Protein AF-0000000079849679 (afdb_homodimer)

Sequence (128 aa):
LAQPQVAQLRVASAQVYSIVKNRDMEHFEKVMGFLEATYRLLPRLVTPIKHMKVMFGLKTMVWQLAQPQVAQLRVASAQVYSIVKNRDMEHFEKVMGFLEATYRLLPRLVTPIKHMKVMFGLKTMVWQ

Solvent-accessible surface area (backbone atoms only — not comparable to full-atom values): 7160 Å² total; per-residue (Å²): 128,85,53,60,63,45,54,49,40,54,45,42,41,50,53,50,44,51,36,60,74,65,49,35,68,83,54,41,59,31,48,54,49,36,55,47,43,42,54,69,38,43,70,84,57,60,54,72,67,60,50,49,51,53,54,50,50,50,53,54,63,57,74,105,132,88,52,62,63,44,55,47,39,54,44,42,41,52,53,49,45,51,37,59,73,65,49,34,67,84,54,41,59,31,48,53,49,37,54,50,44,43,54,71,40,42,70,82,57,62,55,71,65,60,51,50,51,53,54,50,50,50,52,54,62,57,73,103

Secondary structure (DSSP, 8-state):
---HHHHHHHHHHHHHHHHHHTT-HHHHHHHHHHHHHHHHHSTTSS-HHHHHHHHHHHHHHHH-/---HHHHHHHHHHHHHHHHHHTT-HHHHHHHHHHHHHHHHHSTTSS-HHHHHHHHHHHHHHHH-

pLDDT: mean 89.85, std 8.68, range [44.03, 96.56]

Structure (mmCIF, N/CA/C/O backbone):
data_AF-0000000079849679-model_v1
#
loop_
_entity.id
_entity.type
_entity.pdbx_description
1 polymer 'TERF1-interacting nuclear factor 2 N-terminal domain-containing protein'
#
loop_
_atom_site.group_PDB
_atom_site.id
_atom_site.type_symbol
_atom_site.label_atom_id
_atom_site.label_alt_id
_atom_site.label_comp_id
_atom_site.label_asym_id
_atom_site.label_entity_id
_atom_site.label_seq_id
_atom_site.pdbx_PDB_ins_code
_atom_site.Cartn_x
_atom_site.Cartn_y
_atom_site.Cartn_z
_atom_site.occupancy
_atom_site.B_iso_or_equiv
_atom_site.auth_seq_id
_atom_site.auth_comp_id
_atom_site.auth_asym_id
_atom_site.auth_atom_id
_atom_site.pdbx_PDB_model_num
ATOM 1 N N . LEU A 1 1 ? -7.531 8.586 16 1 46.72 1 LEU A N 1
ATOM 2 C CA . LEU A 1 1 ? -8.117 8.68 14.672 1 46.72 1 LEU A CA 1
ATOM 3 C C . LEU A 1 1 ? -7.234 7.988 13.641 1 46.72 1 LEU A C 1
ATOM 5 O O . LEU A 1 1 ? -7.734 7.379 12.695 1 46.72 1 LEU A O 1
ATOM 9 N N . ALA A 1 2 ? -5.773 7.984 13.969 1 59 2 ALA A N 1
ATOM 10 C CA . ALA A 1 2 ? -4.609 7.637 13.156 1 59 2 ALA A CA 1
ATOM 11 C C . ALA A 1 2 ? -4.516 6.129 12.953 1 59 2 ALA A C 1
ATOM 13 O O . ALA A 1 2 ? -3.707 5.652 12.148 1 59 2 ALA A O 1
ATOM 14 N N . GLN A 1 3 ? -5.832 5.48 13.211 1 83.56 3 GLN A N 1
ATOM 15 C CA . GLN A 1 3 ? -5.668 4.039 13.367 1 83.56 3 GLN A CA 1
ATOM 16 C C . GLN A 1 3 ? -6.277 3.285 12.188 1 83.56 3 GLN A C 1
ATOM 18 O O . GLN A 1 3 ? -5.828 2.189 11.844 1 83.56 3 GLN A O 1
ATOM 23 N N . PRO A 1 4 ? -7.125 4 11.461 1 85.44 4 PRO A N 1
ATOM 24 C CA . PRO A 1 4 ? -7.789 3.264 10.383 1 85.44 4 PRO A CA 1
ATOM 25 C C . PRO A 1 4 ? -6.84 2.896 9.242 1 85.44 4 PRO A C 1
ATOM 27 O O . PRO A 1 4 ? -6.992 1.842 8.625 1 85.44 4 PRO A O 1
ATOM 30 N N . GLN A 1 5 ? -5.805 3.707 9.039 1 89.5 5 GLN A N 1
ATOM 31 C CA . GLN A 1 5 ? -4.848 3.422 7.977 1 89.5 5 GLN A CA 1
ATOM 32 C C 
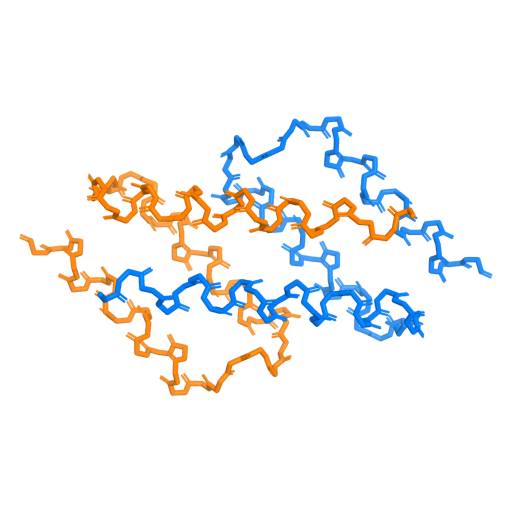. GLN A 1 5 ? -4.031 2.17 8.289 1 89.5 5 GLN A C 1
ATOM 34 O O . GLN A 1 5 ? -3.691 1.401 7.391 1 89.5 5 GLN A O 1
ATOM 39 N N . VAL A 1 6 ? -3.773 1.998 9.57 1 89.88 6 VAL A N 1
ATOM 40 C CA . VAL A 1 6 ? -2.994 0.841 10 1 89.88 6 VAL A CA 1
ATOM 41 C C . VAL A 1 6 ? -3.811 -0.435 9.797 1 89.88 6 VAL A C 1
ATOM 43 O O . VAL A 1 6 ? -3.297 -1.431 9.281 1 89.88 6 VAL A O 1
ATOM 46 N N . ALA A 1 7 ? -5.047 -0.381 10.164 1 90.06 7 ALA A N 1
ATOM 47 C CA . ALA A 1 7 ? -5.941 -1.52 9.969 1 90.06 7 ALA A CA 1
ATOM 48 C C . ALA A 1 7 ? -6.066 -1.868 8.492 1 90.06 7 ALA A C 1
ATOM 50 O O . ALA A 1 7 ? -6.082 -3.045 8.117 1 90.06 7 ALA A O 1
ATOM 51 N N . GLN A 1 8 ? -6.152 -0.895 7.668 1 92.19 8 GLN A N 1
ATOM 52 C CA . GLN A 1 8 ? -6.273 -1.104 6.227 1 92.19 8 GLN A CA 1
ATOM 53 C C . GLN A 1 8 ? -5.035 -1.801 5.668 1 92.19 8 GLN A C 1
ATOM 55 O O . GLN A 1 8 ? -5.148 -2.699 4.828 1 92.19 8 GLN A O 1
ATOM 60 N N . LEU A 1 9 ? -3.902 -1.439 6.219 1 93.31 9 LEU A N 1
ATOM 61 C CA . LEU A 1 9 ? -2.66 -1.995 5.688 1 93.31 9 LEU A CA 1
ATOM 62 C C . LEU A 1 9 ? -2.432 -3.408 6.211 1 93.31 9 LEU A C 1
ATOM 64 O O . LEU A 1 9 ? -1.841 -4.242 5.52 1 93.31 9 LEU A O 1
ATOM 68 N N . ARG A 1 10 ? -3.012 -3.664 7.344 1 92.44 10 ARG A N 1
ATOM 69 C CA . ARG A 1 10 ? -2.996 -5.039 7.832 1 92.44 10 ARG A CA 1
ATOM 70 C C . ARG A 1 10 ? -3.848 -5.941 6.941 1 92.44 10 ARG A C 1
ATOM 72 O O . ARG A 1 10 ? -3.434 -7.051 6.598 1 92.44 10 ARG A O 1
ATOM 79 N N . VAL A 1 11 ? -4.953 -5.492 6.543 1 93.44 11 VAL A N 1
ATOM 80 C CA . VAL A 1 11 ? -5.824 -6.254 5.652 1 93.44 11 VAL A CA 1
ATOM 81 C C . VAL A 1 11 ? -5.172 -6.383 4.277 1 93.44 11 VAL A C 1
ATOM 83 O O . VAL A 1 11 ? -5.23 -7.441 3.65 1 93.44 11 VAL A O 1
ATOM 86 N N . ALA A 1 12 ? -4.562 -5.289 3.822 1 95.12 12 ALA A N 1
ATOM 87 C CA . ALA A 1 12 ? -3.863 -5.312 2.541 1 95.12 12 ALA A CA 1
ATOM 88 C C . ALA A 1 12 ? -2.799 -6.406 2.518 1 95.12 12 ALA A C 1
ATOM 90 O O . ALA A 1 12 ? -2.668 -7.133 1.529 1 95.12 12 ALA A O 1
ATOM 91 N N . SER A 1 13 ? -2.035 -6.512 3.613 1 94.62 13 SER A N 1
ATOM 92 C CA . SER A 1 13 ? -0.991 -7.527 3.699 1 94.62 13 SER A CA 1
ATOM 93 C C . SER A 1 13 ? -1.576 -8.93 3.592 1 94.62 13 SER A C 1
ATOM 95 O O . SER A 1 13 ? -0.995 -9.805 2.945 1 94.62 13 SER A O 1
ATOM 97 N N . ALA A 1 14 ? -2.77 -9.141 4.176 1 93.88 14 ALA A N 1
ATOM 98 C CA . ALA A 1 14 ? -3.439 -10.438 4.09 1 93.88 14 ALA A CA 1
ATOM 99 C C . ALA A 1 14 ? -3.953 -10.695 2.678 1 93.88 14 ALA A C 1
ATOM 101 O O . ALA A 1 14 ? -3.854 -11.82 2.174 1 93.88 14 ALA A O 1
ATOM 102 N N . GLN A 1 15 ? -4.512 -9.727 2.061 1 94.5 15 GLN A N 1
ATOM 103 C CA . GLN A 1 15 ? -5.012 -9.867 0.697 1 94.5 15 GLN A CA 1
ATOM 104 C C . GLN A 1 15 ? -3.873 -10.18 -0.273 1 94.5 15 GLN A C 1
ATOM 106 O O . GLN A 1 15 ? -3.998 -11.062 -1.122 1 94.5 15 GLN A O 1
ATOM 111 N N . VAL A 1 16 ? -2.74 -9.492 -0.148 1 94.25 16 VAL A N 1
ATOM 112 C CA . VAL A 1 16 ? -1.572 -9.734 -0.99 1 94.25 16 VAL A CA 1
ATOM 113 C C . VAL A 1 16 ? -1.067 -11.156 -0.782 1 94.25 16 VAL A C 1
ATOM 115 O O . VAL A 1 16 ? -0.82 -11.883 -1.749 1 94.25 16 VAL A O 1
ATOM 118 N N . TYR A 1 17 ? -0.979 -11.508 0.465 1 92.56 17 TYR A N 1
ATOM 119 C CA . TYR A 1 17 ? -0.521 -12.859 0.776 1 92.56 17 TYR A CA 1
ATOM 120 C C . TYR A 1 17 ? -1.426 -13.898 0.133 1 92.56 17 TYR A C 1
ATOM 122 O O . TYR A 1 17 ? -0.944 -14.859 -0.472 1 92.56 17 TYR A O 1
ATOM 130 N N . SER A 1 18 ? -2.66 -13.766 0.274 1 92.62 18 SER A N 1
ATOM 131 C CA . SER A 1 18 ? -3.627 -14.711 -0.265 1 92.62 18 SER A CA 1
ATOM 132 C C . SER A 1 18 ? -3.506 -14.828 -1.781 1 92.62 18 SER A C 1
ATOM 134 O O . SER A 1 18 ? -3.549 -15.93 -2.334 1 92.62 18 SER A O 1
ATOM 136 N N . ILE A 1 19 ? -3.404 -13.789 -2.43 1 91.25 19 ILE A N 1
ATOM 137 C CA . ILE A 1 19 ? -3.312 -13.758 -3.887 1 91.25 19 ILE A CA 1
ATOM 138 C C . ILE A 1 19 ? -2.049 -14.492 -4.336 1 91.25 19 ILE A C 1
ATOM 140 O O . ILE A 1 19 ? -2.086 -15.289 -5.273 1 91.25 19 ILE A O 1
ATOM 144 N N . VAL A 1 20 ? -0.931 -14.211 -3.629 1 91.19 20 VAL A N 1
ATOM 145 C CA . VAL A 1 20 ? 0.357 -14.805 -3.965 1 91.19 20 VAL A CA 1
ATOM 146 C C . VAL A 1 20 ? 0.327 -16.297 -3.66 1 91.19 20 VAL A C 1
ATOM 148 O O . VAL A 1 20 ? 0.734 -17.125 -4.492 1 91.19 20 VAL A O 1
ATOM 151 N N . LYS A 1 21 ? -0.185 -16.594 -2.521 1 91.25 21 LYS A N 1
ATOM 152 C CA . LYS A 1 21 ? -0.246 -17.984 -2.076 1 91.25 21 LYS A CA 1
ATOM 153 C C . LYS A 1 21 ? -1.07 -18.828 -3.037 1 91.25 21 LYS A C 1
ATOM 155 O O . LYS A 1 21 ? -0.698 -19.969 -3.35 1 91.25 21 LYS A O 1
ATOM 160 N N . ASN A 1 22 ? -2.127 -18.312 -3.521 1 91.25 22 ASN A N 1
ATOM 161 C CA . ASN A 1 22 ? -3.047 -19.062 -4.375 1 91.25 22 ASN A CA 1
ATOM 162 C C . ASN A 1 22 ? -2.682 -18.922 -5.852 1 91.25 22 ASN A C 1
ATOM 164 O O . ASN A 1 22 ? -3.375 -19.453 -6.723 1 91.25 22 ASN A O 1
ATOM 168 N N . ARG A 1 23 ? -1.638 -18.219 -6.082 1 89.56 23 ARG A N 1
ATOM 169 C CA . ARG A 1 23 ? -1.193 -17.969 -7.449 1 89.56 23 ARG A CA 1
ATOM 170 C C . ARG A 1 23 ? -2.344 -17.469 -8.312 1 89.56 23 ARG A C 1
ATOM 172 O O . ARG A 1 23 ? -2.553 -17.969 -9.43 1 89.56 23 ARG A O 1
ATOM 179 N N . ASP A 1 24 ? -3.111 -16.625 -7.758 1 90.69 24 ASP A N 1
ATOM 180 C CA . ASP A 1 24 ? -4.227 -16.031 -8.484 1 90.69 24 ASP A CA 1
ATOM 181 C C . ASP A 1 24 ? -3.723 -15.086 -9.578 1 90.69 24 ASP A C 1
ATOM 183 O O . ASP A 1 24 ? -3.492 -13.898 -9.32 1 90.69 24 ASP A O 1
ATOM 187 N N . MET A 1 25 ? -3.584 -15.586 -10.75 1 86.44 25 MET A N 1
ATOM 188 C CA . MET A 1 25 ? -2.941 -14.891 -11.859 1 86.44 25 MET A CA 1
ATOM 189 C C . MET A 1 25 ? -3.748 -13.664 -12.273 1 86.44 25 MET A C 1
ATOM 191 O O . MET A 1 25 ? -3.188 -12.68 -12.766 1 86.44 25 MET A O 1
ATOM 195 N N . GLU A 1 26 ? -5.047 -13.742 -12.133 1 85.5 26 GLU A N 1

--

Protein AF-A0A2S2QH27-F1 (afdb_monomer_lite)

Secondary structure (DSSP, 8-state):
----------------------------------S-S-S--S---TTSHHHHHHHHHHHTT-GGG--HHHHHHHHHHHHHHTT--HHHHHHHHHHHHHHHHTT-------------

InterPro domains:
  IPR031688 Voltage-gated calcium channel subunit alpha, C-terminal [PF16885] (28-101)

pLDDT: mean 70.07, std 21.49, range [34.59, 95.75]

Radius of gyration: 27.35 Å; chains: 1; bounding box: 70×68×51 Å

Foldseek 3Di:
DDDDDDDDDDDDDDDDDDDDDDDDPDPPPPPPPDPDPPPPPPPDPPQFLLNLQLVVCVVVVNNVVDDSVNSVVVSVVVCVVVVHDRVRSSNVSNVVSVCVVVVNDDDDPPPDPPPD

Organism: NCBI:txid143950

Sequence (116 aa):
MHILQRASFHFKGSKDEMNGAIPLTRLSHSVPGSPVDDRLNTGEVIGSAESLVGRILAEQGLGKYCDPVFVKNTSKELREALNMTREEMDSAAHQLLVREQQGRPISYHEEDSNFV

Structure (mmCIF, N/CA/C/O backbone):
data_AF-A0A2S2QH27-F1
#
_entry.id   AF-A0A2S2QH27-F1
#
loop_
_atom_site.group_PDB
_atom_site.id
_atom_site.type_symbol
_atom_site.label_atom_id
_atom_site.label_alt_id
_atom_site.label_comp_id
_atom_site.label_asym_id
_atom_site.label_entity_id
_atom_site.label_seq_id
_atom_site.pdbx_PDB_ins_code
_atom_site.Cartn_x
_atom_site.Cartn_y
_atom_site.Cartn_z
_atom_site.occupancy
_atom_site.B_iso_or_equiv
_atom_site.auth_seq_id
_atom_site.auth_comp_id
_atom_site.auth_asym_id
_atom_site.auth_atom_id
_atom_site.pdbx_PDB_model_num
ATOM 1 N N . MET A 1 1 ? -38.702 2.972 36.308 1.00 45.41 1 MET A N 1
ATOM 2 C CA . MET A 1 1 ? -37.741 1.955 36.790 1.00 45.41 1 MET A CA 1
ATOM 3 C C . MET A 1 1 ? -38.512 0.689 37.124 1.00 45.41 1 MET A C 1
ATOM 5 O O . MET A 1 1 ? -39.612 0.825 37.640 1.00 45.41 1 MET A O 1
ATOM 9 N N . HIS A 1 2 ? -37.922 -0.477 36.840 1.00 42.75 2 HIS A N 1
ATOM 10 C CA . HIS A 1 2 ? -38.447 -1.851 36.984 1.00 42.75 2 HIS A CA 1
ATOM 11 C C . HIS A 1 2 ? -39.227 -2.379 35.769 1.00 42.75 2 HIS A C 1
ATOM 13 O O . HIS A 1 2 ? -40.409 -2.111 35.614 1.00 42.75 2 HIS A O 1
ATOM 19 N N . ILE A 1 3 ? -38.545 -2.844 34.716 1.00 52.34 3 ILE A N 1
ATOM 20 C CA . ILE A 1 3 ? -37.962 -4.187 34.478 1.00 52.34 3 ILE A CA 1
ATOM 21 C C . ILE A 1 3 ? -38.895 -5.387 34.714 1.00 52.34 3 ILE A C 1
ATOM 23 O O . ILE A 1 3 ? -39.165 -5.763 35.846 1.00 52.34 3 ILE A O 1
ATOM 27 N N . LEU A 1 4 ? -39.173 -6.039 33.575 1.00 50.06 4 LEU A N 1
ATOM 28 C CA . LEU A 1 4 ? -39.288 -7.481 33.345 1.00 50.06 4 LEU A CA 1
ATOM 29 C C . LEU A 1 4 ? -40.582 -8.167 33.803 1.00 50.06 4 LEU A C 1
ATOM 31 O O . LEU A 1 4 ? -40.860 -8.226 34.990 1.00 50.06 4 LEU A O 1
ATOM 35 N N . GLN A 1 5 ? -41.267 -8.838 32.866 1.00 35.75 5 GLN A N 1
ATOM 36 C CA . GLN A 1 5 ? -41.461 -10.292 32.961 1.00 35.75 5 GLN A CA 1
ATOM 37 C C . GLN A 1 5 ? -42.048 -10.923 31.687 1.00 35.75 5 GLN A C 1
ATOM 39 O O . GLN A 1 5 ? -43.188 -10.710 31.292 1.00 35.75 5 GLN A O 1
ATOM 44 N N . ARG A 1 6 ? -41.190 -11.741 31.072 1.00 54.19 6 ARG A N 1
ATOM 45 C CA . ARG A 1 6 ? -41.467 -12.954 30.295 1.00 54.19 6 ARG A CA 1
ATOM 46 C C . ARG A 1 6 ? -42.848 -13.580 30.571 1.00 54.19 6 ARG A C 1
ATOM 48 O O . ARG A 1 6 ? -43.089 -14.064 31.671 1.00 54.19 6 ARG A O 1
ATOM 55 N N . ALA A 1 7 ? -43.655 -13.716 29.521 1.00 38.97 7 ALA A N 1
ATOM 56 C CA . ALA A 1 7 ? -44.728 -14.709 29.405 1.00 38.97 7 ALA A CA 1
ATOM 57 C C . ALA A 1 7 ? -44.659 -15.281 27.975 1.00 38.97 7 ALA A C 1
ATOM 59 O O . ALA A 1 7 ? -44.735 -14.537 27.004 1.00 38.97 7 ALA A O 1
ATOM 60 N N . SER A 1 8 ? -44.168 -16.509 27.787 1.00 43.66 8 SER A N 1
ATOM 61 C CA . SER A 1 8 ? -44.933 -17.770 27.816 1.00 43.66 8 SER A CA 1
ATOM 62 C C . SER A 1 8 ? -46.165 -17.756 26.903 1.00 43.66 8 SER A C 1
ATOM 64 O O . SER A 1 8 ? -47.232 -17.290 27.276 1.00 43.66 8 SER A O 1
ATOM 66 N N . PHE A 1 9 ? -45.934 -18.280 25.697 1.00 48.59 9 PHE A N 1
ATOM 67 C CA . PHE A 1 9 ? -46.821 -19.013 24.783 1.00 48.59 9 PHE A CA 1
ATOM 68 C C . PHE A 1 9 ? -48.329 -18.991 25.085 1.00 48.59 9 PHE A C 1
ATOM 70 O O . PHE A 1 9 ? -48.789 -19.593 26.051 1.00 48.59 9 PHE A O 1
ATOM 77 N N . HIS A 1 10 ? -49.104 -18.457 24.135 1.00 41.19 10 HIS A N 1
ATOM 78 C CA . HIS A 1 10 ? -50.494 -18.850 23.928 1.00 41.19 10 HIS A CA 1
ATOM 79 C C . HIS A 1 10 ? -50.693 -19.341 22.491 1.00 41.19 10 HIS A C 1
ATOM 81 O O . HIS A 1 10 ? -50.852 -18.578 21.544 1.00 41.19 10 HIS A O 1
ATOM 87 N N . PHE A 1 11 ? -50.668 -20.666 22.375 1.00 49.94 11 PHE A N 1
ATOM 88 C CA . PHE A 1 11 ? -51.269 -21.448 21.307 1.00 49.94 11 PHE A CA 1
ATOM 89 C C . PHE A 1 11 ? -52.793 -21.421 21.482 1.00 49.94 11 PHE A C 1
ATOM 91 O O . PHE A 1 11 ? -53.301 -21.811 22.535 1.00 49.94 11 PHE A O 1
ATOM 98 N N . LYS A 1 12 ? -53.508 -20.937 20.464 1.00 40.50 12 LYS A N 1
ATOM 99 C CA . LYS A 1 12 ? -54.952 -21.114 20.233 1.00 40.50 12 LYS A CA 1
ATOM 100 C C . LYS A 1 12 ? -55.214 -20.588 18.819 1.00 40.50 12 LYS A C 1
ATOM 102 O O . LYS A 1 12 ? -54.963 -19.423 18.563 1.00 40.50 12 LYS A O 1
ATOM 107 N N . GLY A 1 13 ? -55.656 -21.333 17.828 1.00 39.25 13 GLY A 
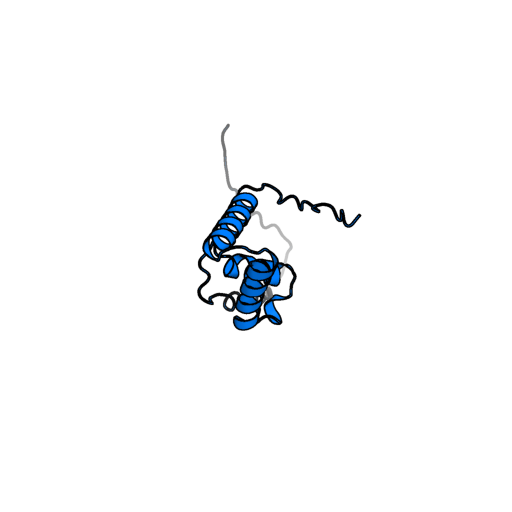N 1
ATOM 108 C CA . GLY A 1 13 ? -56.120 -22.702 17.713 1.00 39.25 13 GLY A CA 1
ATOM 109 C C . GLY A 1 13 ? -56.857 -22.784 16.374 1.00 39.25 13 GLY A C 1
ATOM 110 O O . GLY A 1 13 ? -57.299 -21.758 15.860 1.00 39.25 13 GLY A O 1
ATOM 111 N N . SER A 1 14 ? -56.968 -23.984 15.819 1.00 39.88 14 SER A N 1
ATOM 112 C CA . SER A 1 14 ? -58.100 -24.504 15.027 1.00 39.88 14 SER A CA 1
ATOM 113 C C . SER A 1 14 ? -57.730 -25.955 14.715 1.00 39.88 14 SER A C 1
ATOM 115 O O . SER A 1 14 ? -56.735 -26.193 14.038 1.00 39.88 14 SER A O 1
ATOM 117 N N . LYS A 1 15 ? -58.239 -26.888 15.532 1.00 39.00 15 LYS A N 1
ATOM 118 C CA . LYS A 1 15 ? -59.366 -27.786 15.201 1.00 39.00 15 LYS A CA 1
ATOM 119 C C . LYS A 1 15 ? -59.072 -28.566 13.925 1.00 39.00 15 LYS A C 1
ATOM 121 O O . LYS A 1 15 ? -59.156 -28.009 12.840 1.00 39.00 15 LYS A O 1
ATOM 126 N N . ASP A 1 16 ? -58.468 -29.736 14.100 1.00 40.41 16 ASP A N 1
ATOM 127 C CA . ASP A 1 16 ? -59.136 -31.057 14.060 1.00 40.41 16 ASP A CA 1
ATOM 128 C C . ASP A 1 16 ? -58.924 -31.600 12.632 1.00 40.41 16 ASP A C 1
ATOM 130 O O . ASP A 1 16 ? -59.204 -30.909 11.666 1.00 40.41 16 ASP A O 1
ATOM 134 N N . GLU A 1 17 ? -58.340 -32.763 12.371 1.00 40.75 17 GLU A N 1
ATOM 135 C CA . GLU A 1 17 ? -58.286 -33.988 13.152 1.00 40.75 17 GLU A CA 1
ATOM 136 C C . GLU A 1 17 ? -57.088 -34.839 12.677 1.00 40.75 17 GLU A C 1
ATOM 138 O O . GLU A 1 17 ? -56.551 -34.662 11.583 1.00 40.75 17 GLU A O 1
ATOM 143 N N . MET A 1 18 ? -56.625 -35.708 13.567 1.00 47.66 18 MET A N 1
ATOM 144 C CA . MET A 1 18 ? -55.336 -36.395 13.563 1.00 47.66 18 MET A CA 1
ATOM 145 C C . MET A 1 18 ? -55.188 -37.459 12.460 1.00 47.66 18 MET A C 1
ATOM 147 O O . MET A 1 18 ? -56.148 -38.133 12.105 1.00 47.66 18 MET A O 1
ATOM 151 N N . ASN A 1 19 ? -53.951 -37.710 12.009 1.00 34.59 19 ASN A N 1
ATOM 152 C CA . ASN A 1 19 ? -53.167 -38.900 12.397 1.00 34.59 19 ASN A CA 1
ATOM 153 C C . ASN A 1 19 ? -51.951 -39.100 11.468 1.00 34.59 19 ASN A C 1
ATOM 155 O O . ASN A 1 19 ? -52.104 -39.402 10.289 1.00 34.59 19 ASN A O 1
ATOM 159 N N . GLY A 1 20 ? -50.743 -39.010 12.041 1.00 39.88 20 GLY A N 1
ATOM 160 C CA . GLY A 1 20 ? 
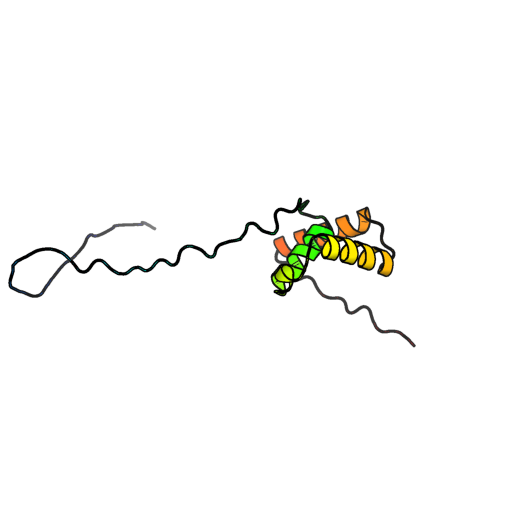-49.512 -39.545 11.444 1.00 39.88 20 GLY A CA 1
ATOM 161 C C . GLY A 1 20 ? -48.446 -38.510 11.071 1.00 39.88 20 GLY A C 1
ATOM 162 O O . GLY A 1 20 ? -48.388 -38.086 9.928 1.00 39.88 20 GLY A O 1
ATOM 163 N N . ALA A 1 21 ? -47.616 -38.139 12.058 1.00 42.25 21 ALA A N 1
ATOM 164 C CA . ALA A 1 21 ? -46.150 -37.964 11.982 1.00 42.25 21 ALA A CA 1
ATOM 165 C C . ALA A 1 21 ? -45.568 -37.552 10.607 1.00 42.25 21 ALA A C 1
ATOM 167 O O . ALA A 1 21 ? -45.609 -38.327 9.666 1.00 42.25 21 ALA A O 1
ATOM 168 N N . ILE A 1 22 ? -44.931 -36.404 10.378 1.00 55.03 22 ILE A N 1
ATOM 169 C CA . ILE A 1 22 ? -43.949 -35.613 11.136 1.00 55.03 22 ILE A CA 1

**How to complete this task**
Taking the line with "ATOM 10 C CA . HIS" as the first and the line with "ATOM 31 O O" as the last, retype that stretch of the data above exactly, with no other lines.

**Response area**
ATOM 10 C CA . HIS A 1 2 ? -38.447 -1.851 36.984 1.00 42.75 2 HIS A CA 1
ATOM 11 C C . HIS A 1 2 ? -39.227 -2.379 35.769 1.00 42.75 2 HIS A C 1
ATOM 13 O O . HIS A 1 2 ? -40.409 -2.111 35.614 1.00 42.75 2 HIS A O 1
ATOM 19 N N . ILE A 1 3 ? -38.545 -2.844 34.716 1.00 52.34 3 ILE A N 1
ATOM 20 C CA . ILE A 1 3 ? -37.962 -4.187 34.478 1.00 52.34 3 ILE A CA 1
ATOM 21 C C . ILE A 1 3 ? -38.895 -5.387 34.714 1.00 52.34 3 ILE A C 1
ATOM 23 O O . ILE A 1 3 ? -39.165 -5.763 35.846 1.00 52.34 3 ILE A O 1
ATOM 27 N N . LEU A 1 4 ? -39.173 -6.039 33.575 1.00 50.06 4 LEU A N 1
ATOM 28 C CA . LEU A 1 4 ? -39.288 -7.481 33.345 1.00 50.06 4 LEU A CA 1
ATOM 29 C C . LEU A 1 4 ? -40.582 -8.167 33.803 1.00 50.06 4 LEU A C 1
ATOM 31 O O . LEU A 1 4 ? -40.860 -8.226 34.990 1.00 50.06 4 LEU A O 1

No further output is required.